### [Records from a collection]
<<<<

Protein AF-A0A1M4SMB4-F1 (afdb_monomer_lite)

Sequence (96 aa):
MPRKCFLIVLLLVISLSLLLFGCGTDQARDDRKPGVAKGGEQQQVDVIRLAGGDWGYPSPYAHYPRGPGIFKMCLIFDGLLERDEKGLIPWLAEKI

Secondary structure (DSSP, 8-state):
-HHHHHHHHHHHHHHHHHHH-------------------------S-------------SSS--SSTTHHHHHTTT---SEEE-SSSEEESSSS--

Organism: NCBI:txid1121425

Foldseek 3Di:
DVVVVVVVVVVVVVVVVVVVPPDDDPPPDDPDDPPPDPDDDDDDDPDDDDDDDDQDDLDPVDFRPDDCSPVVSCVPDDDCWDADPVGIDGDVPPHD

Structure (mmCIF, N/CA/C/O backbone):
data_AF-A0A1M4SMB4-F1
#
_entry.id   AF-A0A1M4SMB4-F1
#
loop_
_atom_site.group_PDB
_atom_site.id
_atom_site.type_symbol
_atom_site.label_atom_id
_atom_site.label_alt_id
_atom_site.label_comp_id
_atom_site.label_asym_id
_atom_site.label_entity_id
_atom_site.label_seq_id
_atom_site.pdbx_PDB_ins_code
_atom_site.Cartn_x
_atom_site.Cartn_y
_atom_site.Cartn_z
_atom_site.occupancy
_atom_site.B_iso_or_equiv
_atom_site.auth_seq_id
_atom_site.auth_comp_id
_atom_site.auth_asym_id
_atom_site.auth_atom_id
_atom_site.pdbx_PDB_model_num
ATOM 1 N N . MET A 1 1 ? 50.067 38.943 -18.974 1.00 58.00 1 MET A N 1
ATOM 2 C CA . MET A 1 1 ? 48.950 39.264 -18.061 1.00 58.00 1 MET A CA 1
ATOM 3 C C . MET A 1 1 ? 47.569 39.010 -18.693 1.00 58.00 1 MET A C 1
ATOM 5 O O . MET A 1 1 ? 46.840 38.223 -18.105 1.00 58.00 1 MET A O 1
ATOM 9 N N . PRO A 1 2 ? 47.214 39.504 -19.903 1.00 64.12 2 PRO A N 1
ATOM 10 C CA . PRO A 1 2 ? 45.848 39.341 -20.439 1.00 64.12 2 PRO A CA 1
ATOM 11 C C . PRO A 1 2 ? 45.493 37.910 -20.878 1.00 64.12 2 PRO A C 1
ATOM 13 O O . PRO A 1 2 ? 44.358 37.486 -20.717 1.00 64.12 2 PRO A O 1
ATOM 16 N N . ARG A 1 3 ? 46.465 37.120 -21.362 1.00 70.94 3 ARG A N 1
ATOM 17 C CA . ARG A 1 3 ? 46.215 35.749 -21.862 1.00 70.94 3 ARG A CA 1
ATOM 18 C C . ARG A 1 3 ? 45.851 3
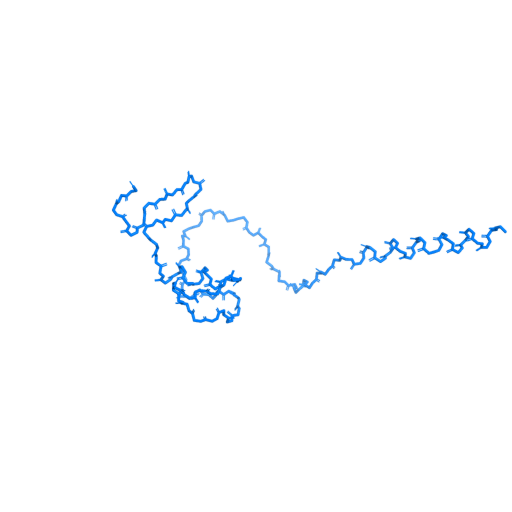4.753 -20.753 1.00 70.94 3 ARG A C 1
ATOM 20 O O . ARG A 1 3 ? 45.066 33.850 -20.992 1.00 70.94 3 ARG A O 1
ATOM 27 N N . LYS A 1 4 ? 46.402 34.935 -19.545 1.00 73.31 4 LYS A N 1
ATOM 28 C CA . LYS A 1 4 ? 46.123 34.081 -18.376 1.00 73.31 4 LYS A CA 1
ATOM 29 C C . LYS A 1 4 ? 44.776 34.439 -17.741 1.00 73.31 4 LYS A C 1
ATOM 31 O O . LYS A 1 4 ? 44.001 33.537 -17.460 1.00 73.31 4 LYS A O 1
ATOM 36 N N . CYS A 1 5 ? 44.458 35.734 -17.623 1.00 74.12 5 CYS A N 1
ATOM 37 C CA . CYS A 1 5 ? 43.116 36.173 -17.227 1.00 74.12 5 CYS A CA 1
ATOM 38 C C . CYS A 1 5 ? 42.052 35.723 -18.234 1.00 74.12 5 CYS A C 1
ATOM 40 O O . CYS A 1 5 ? 41.009 35.237 -17.820 1.00 74.12 5 CYS A O 1
ATOM 42 N N . PHE A 1 6 ? 42.333 35.797 -19.539 
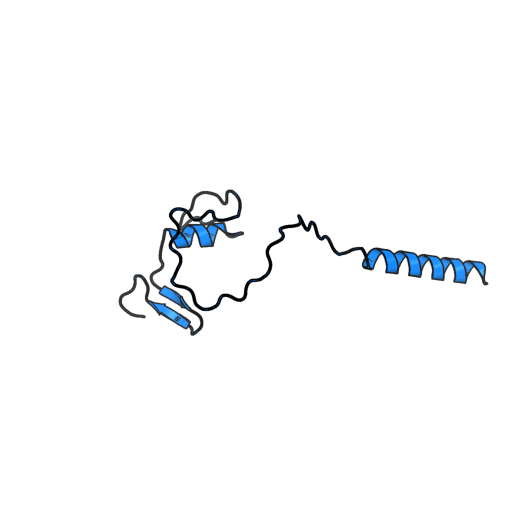1.00 83.19 6 PHE A N 1
ATOM 43 C CA . PHE A 1 6 ? 41.417 35.311 -20.574 1.00 83.19 6 PHE A CA 1
ATOM 44 C C . PHE A 1 6 ? 41.145 33.805 -20.449 1.00 83.19 6 PHE A C 1
ATOM 46 O O . PHE A 1 6 ? 40.002 33.379 -20.551 1.00 83.19 6 PHE A O 1
ATOM 53 N N . LEU A 1 7 ? 42.173 33.003 -20.156 1.00 84.50 7 LEU A N 1
ATOM 54 C CA . LEU A 1 7 ? 42.043 31.551 -19.994 1.00 84.50 7 LEU A CA 1
ATOM 55 C C . LEU A 1 7 ? 41.266 31.173 -18.719 1.00 84.50 7 LEU A C 1
ATOM 57 O O . LEU A 1 7 ? 40.465 30.244 -18.741 1.00 84.50 7 LEU A O 1
ATOM 61 N N . ILE A 1 8 ? 41.442 31.936 -17.635 1.00 88.62 8 ILE A N 1
ATOM 62 C CA . ILE A 1 8 ? 40.672 31.775 -16.390 1.00 88.62 8 ILE A CA 1
ATOM 63 C C . ILE A 1 8 ? 39.202 32.161 -16.602 1.00 88.62 8 ILE A C 1
ATOM 65 O O . ILE A 1 8 ? 38.311 31.436 -16.169 1.00 88.62 8 ILE A O 1
ATOM 69 N N . 
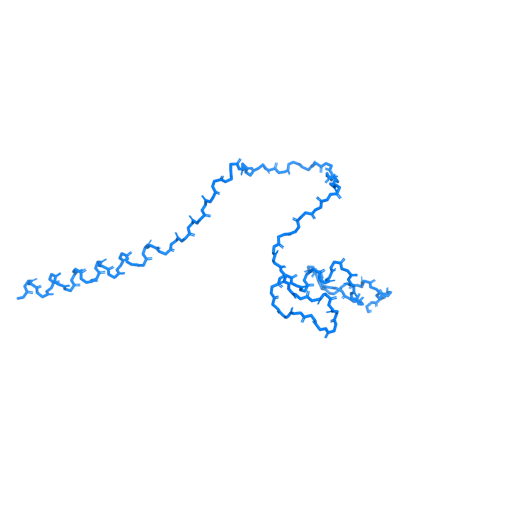VAL A 1 9 ? 38.938 33.263 -17.311 1.00 89.56 9 VAL A N 1
ATOM 70 C CA . VAL A 1 9 ? 37.570 33.685 -17.650 1.00 89.56 9 VAL A CA 1
ATOM 71 C C . VAL A 1 9 ? 36.896 32.649 -18.551 1.00 89.56 9 VAL A C 1
ATOM 73 O O . VAL A 1 9 ? 35.750 32.283 -18.305 1.00 89.56 9 VAL A O 1
ATOM 76 N N . LEU A 1 10 ? 37.616 32.104 -19.534 1.00 90.12 10 LEU A N 1
ATOM 77 C CA . LEU A 1 10 ? 37.102 31.057 -20.417 1.00 90.12 10 LEU A CA 1
ATOM 78 C C . LEU A 1 10 ? 36.753 29.771 -19.644 1.00 90.12 10 LEU A C 1
ATOM 80 O O . LEU A 1 10 ? 35.687 29.200 -19.860 1.00 90.12 10 LEU A O 1
ATOM 84 N N . LEU A 1 11 ? 37.600 29.349 -18.698 1.00 90.31 11 LEU A N 1
ATOM 85 C CA . LEU A 1 11 ? 37.330 28.187 -17.842 1.00 90.31 11 LEU A CA 1
ATOM 86 C C . LEU A 1 11 ? 36.114 28.390 -16.925 1.00 90.31 11 LEU A C 1
ATOM 88 O O . LEU A 1 11 ? 35.323 27.464 -16.750 1.00 90.31 11 LEU A O 1
ATOM 92 N N . LEU A 1 12 ? 35.930 29.595 -16.377 1.00 89.19 12 LEU A N 1
ATOM 93 C CA . LEU A 1 12 ? 34.764 29.919 -15.548 1.00 89.19 12 LEU A CA 1
ATOM 94 C C . LEU A 1 12 ? 33.458 29.900 -16.352 1.00 89.19 12 LEU A C 1
ATOM 96 O O . LEU A 1 12 ? 32.458 29.375 -15.868 1.00 89.19 12 LEU A O 1
ATOM 100 N N . VAL A 1 13 ? 33.472 30.404 -17.589 1.00 90.75 13 VAL A N 1
ATOM 101 C CA . VAL A 1 13 ? 32.297 30.384 -18.478 1.00 90.75 13 VAL A CA 1
ATOM 102 C C . VAL A 1 13 ? 31.917 28.952 -18.868 1.00 90.75 13 VAL A C 1
ATOM 104 O O . VAL A 1 13 ? 30.738 28.603 -18.839 1.00 90.75 13 VAL A O 1
ATOM 107 N N . ILE A 1 14 ? 32.900 28.095 -19.165 1.00 88.31 14 ILE A N 1
ATOM 108 C CA . ILE A 1 14 ? 32.657 26.680 -19.489 1.00 88.31 14 ILE A CA 1
ATOM 109 C C . ILE A 1 14 ? 32.069 25.937 -18.279 1.00 88.31 14 ILE A C 1
ATOM 111 O O . ILE A 1 14 ? 31.065 25.239 -18.417 1.00 88.31 14 ILE A O 1
ATOM 115 N N . SER A 1 15 ? 32.629 26.138 -17.084 1.00 84.50 15 SER A N 1
ATOM 116 C CA . SER A 1 15 ? 32.106 25.554 -15.839 1.00 84.50 15 SER A CA 1
ATOM 117 C C . SER A 1 15 ? 30.656 25.977 -15.560 1.00 84.50 15 SER A C 1
ATOM 119 O O . SER A 1 15 ? 29.808 25.144 -15.244 1.00 84.50 15 SER A O 1
ATOM 121 N N . LEU A 1 16 ? 30.335 27.259 -15.771 1.00 83.81 16 LEU A N 1
ATOM 122 C CA . LEU A 1 16 ? 28.983 27.785 -15.583 1.00 83.81 16 LEU A CA 1
ATOM 123 C C . LEU A 1 16 ? 27.983 27.213 -16.602 1.00 83.81 16 LEU A C 1
ATOM 125 O O . LEU A 1 16 ? 26.835 26.953 -16.253 1.00 83.81 16 LEU A O 1
ATOM 129 N N . SER A 1 17 ? 28.417 26.960 -17.840 1.00 80.19 17 SER A N 1
ATOM 130 C CA . SER A 1 17 ? 27.566 26.349 -18.869 1.00 80.19 17 SER A CA 1
ATOM 131 C C . SER A 1 17 ? 27.211 24.886 -18.571 1.00 80.19 17 SER A C 1
ATOM 133 O O . SER A 1 17 ? 26.087 24.468 -18.836 1.00 80.19 17 SER A O 1
ATOM 135 N N . LEU A 1 18 ? 28.112 24.127 -17.937 1.00 77.31 18 LEU A N 1
ATOM 136 C CA . LEU A 1 18 ? 27.866 22.735 -17.533 1.00 77.31 18 LEU A CA 1
ATOM 137 C C . LEU A 1 18 ? 26.794 22.621 -16.436 1.00 77.31 18 LEU A C 1
ATOM 139 O O . LEU A 1 18 ? 26.078 21.625 -16.387 1.00 77.31 18 LEU A O 1
ATOM 143 N N . LEU A 1 19 ? 26.636 23.650 -15.598 1.00 71.50 19 LEU A N 1
ATOM 144 C CA . LEU A 1 19 ? 25.589 23.705 -14.571 1.00 71.50 19 LEU A CA 1
ATOM 145 C C . LEU A 1 19 ? 24.193 24.010 -15.146 1.00 71.50 19 LEU A C 1
ATOM 147 O O . LEU A 1 19 ? 23.196 23.722 -14.489 1.00 71.50 19 LEU A O 1
ATOM 151 N N . LEU A 1 20 ? 24.099 24.559 -16.365 1.00 64.50 20 LEU A N 1
ATOM 152 C CA . LEU A 1 20 ? 22.830 24.966 -16.986 1.00 64.50 20 LEU A CA 1
ATOM 153 C C . LEU A 1 20 ? 22.170 23.874 -17.850 1.00 64.50 20 LEU A C 1
ATOM 155 O O . LEU A 1 20 ? 20.992 23.999 -18.170 1.00 64.50 20 LEU A O 1
ATOM 159 N N . PHE A 1 21 ? 22.872 22.784 -18.186 1.00 59.72 21 PHE A N 1
ATOM 160 C CA . PHE A 1 21 ? 22.303 21.644 -18.934 1.00 59.72 21 PHE A CA 1
ATOM 161 C C . PHE A 1 21 ? 21.738 20.522 -18.040 1.00 59.72 21 PHE A C 1
ATOM 163 O O . PHE A 1 21 ? 21.390 19.444 -18.519 1.00 59.72 21 PHE A O 1
ATOM 170 N N . GLY A 1 22 ? 21.584 20.776 -16.739 1.00 60.03 22 GLY A N 1
ATOM 171 C CA . GLY A 1 22 ? 20.939 19.873 -15.784 1.00 60.03 22 GLY A CA 1
ATOM 172 C C . GLY A 1 22 ? 19.413 20.009 -15.749 1.00 60.03 22 GLY A C 1
ATOM 173 O O . GLY A 1 22 ? 18.855 20.321 -14.704 1.00 60.03 22 GLY A O 1
ATOM 174 N N . CYS A 1 23 ? 18.730 19.784 -16.871 1.00 56.28 23 CYS A N 1
ATOM 175 C CA . CYS A 1 23 ? 17.285 19.535 -16.896 1.00 56.28 23 CYS A CA 1
ATOM 176 C C . CYS A 1 23 ? 16.971 18.491 -17.966 1.00 56.28 23 CYS A C 1
ATOM 178 O O . CYS A 1 23 ? 16.716 18.805 -19.127 1.00 56.28 23 CYS A O 1
ATOM 180 N N . GLY A 1 24 ? 16.993 17.225 -17.548 1.00 56.75 24 GLY A N 1
ATOM 181 C CA . GLY A 1 24 ? 16.343 16.151 -18.279 1.00 56.75 24 GLY A CA 1
ATOM 182 C C . GLY A 1 24 ? 14.841 16.400 -18.288 1.00 56.75 24 GLY A C 1
ATOM 183 O O . GLY A 1 24 ? 14.173 16.261 -17.267 1.00 56.75 24 GLY A O 1
ATOM 184 N N . THR A 1 25 ? 14.320 16.773 -19.450 1.00 46.59 25 THR A N 1
ATOM 185 C CA . THR A 1 25 ? 12.905 16.624 -19.769 1.00 46.59 25 THR A CA 1
ATOM 186 C C . THR A 1 25 ? 12.823 15.656 -20.937 1.00 46.59 25 THR A C 1
ATOM 188 O O . THR A 1 25 ? 12.824 16.048 -22.098 1.00 46.59 25 THR A O 1
ATOM 191 N N . ASP A 1 26 ? 12.737 14.364 -20.626 1.00 51.28 26 ASP A N 1
ATOM 192 C CA . ASP A 1 26 ? 12.038 13.434 -21.513 1.00 51.28 26 ASP A CA 1
ATOM 193 C C . ASP A 1 26 ? 10.542 13.762 -21.391 1.00 51.28 26 ASP A C 1
ATOM 195 O O . ASP A 1 26 ? 9.762 13.100 -20.708 1.00 51.28 26 ASP A O 1
ATOM 199 N N . GLN A 1 27 ? 10.148 14.895 -21.973 1.00 48.53 27 GLN A N 1
ATOM 200 C CA . GLN A 1 27 ? 8.752 15.195 -22.238 1.00 48.53 27 GLN A CA 1
ATOM 201 C C . GLN A 1 27 ? 8.409 14.514 -23.556 1.00 48.53 27 GLN A C 1
ATOM 203 O O . GLN A 1 27 ? 8.385 15.125 -24.625 1.00 48.53 27 GLN A O 1
ATOM 208 N N . ALA A 1 28 ? 8.096 13.223 -23.455 1.00 46.00 28 ALA A N 1
ATOM 209 C CA . ALA A 1 28 ? 7.078 12.660 -24.319 1.00 46.00 28 ALA A CA 1
ATOM 210 C C . ALA A 1 28 ? 5.865 13.600 -24.232 1.00 46.00 28 ALA A C 1
ATOM 212 O O . ALA A 1 28 ? 5.264 13.763 -23.170 1.00 46.00 28 ALA A O 1
ATOM 213 N N . ARG A 1 29 ? 5.583 14.307 -25.330 1.00 43.19 29 ARG A N 1
ATOM 214 C CA . ARG A 1 29 ? 4.390 15.139 -25.484 1.00 43.19 29 ARG A CA 1
ATOM 215 C C . ARG A 1 29 ? 3.162 14.248 -25.295 1.00 43.19 29 ARG A C 1
ATOM 217 O O . ARG A 1 29 ? 2.772 13.541 -26.217 1.00 43.19 29 ARG A O 1
ATOM 224 N N . ASP A 1 30 ? 2.580 14.280 -24.103 1.00 45.06 30 ASP A N 1
ATOM 225 C CA . ASP A 1 30 ? 1.186 13.917 -23.874 1.00 45.06 30 ASP A CA 1
ATOM 226 C C . ASP A 1 30 ? 0.409 15.234 -23.779 1.00 45.06 30 ASP A C 1
ATOM 228 O O . ASP A 1 30 ? 0.511 15.969 -22.794 1.00 45.06 30 ASP A O 1
ATOM 232 N N . ASP A 1 31 ? -0.308 15.572 -24.851 1.00 47.00 31 ASP A N 1
ATOM 233 C CA . ASP A 1 31 ? -1.215 16.719 -24.951 1.00 47.00 31 ASP A CA 1
ATOM 234 C C . ASP A 1 31 ? -2.448 16.519 -24.048 1.00 47.00 31 ASP A C 1
ATOM 236 O O . ASP A 1 31 ? -3.591 16.449 -24.504 1.00 47.00 31 ASP A O 1
ATOM 240 N N . ARG A 1 32 ? -2.249 16.438 -22.730 1.00 48.91 32 ARG A N 1
ATOM 241 C CA . ARG A 1 32 ? -3.337 16.484 -21.751 1.00 48.91 32 ARG A CA 1
ATOM 242 C C . ARG A 1 32 ? -3.308 17.815 -21.025 1.00 48.91 32 ARG A C 1
ATOM 244 O O . ARG A 1 32 ? -2.559 18.028 -20.076 1.00 48.91 32 ARG A O 1
ATOM 251 N N . LYS A 1 33 ? -4.182 18.720 -21.476 1.00 42.06 33 LYS A N 1
ATOM 252 C CA . LYS A 1 33 ? -4.617 19.890 -20.700 1.00 42.06 33 LYS A CA 1
ATOM 253 C C . LYS A 1 33 ? -4.905 19.462 -19.252 1.00 42.06 33 LYS A C 1
ATOM 255 O O . LYS A 1 33 ? -5.665 18.507 -19.073 1.00 42.06 33 LYS A O 1
ATOM 260 N N . PRO A 1 34 ? -4.423 20.190 -18.228 1.00 42.06 34 PRO A N 1
ATOM 261 C CA . PRO A 1 34 ? -4.922 20.011 -16.877 1.00 42.06 34 PRO A CA 1
ATOM 262 C C . PRO A 1 34 ? -6.343 20.580 -16.842 1.00 42.06 34 PRO A C 1
ATOM 264 O O . PRO A 1 34 ? -6.567 21.780 -16.689 1.00 42.06 34 PRO A O 1
ATOM 267 N N . GLY A 1 35 ? -7.322 19.712 -17.084 1.00 44.25 35 GLY A N 1
ATOM 268 C CA . GLY A 1 35 ? -8.715 20.008 -16.811 1.00 44.25 35 GLY A CA 1
ATOM 269 C C . GLY A 1 35 ? -8.884 20.120 -15.305 1.00 44.25 35 GLY A C 1
ATOM 270 O O . GLY A 1 35 ? -8.728 19.136 -14.588 1.00 44.25 35 GLY A O 1
ATOM 271 N N . VAL A 1 36 ? -9.192 21.324 -14.828 1.00 44.69 36 VAL A N 1
ATOM 272 C CA . VAL A 1 36 ? -9.747 21.535 -13.491 1.00 44.69 36 VAL A CA 1
ATOM 273 C C . VAL A 1 36 ? -10.988 20.651 -13.382 1.00 44.69 36 VAL A C 1
ATOM 275 O O . VAL A 1 36 ? -11.986 20.892 -14.064 1.00 44.69 36 VAL A O 1
ATOM 278 N N . ALA A 1 37 ? -10.903 19.600 -12.567 1.00 49.72 37 ALA A N 1
ATOM 279 C CA . ALA A 1 37 ? -12.019 18.715 -12.289 1.00 49.72 37 ALA A CA 1
ATOM 280 C C . ALA A 1 37 ? -13.087 19.502 -11.518 1.00 49.72 37 ALA A C 1
ATOM 282 O O . ALA A 1 37 ? -13.022 19.660 -10.301 1.00 49.72 37 ALA A O 1
ATOM 283 N N . LYS A 1 38 ? -14.081 20.024 -12.244 1.00 47.25 38 LYS A N 1
ATOM 284 C CA . LYS A 1 38 ? -15.406 20.258 -11.666 1.00 47.25 38 LYS A CA 1
ATOM 285 C C . LYS A 1 38 ? -15.872 18.918 -11.109 1.00 47.25 38 LYS A C 1
ATOM 287 O O . LYS A 1 38 ? -15.799 17.934 -11.839 1.00 47.25 38 LYS A O 1
ATOM 292 N N . GLY A 1 39 ? -16.292 18.904 -9.841 1.00 53.47 39 GLY A N 1
ATOM 293 C CA . GLY A 1 39 ? -16.761 17.715 -9.130 1.00 53.47 39 GLY A CA 1
ATOM 294 C C . GLY A 1 39 ? -17.738 16.921 -9.990 1.00 53.47 39 GLY A C 1
ATOM 295 O O . GLY A 1 39 ? -18.890 17.314 -10.149 1.00 53.47 39 GLY A O 1
ATOM 296 N N . GLY A 1 40 ? -17.217 15.868 -10.608 1.00 47.44 40 GLY A N 1
ATOM 297 C CA . GLY A 1 40 ? -17.955 14.927 -11.425 1.00 47.44 40 GLY A CA 1
ATOM 298 C C . GLY A 1 40 ? -18.232 13.693 -10.590 1.00 47.44 40 GLY A C 1
ATOM 299 O O . GLY A 1 40 ? -17.424 13.325 -9.734 1.00 47.44 40 GLY A O 1
ATOM 300 N N . GLU A 1 41 ? -19.387 13.087 -10.837 1.00 65.62 41 GLU A N 1
ATOM 301 C CA . GLU A 1 41 ? -19.728 11.748 -10.367 1.00 65.62 41 GLU A CA 1
ATOM 302 C C . GLU A 1 41 ? -18.510 10.828 -10.504 1.00 65.62 41 GLU A C 1
ATOM 304 O O . GLU A 1 41 ? -17.804 10.868 -11.515 1.00 65.62 41 GLU A O 1
ATOM 309 N N . GLN A 1 42 ? -18.224 10.056 -9.451 1.00 68.69 42 GLN A N 1
ATOM 310 C CA . GLN A 1 42 ? -17.077 9.155 -9.416 1.00 68.69 42 GLN A CA 1
ATOM 311 C C . GLN A 1 42 ? -17.161 8.204 -10.609 1.00 68.69 42 GLN A C 1
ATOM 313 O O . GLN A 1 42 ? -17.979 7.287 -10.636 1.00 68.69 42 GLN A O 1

>>>>

Taking the entries from their first line through the line with "ATOM 3 C C .", inclusive, restate each line word for word and give nothing else.

### [TASK RESULT]
Protein AF-A0A1M4SMB4-F1 (afdb_monomer_lite)

Sequence (96 aa):
MPRKCFLIVLLLVISLSLLLFGCGTDQARDDRKPGVAKGGEQQQVDVIRLAGGDWGYPSPYAHYPRGPGIFKMCLIFDGLLERDEKGLIPWLAEKI

Secondary structure (DSSP, 8-state):
-HHHHHHHHHHHHHHHHHHH-------------------------S-------------SSS--SSTTHHHHHTTT---SEEE-SSSEEESSSS--

Organism: NCBI:txid1121425

Foldseek 3Di:
DVVVVVVVVVVVVVVVVVVVPPDDDPPPDDPDDPPPDPDDDDDDDPDDDDDDDDQDDLDPVDFRPDDCSPVVSCVPDDDCWDADPVGIDGDVPPHD

Structure (mmCIF, N/CA/C/O backbone):
data_AF-A0A1M4SMB4-F1
#
_entry.id   AF-A0A1M4SMB4-F1
#
loop_
_atom_site.group_PDB
_atom_site.id
_atom_site.type_symbol
_atom_site.label_atom_id
_atom_site.label_alt_id
_atom_site.label_comp_id
_atom_site.label_asym_id
_atom_site.label_entity_id
_atom_site.label_seq_id
_atom_site.pdbx_PDB_ins_code
_atom_site.Cartn_x
_atom_site.Cartn_y
_atom_site.Cartn_z
_atom_site.occupancy
_atom_site.B_iso_or_equiv
_atom_site.auth_seq_id
_atom_site.auth_comp_id
_atom_site.auth_asym_id
_atom_site.auth_atom_id
_atom_site.pdbx_PDB_model_num
ATOM 1 N N . MET A 1 1 ? 50.067 38.943 -18.974 1.00 58.00 1 MET A N 1
ATOM 2 C CA . MET A 1 1 ? 48.950 39.264 -18.061 1.00 58.00 1 MET A CA 1
ATOM 3 C C . MET A 1 1 ? 47.569 39.010 -18.693 1.00 58.00 1 MET A C 1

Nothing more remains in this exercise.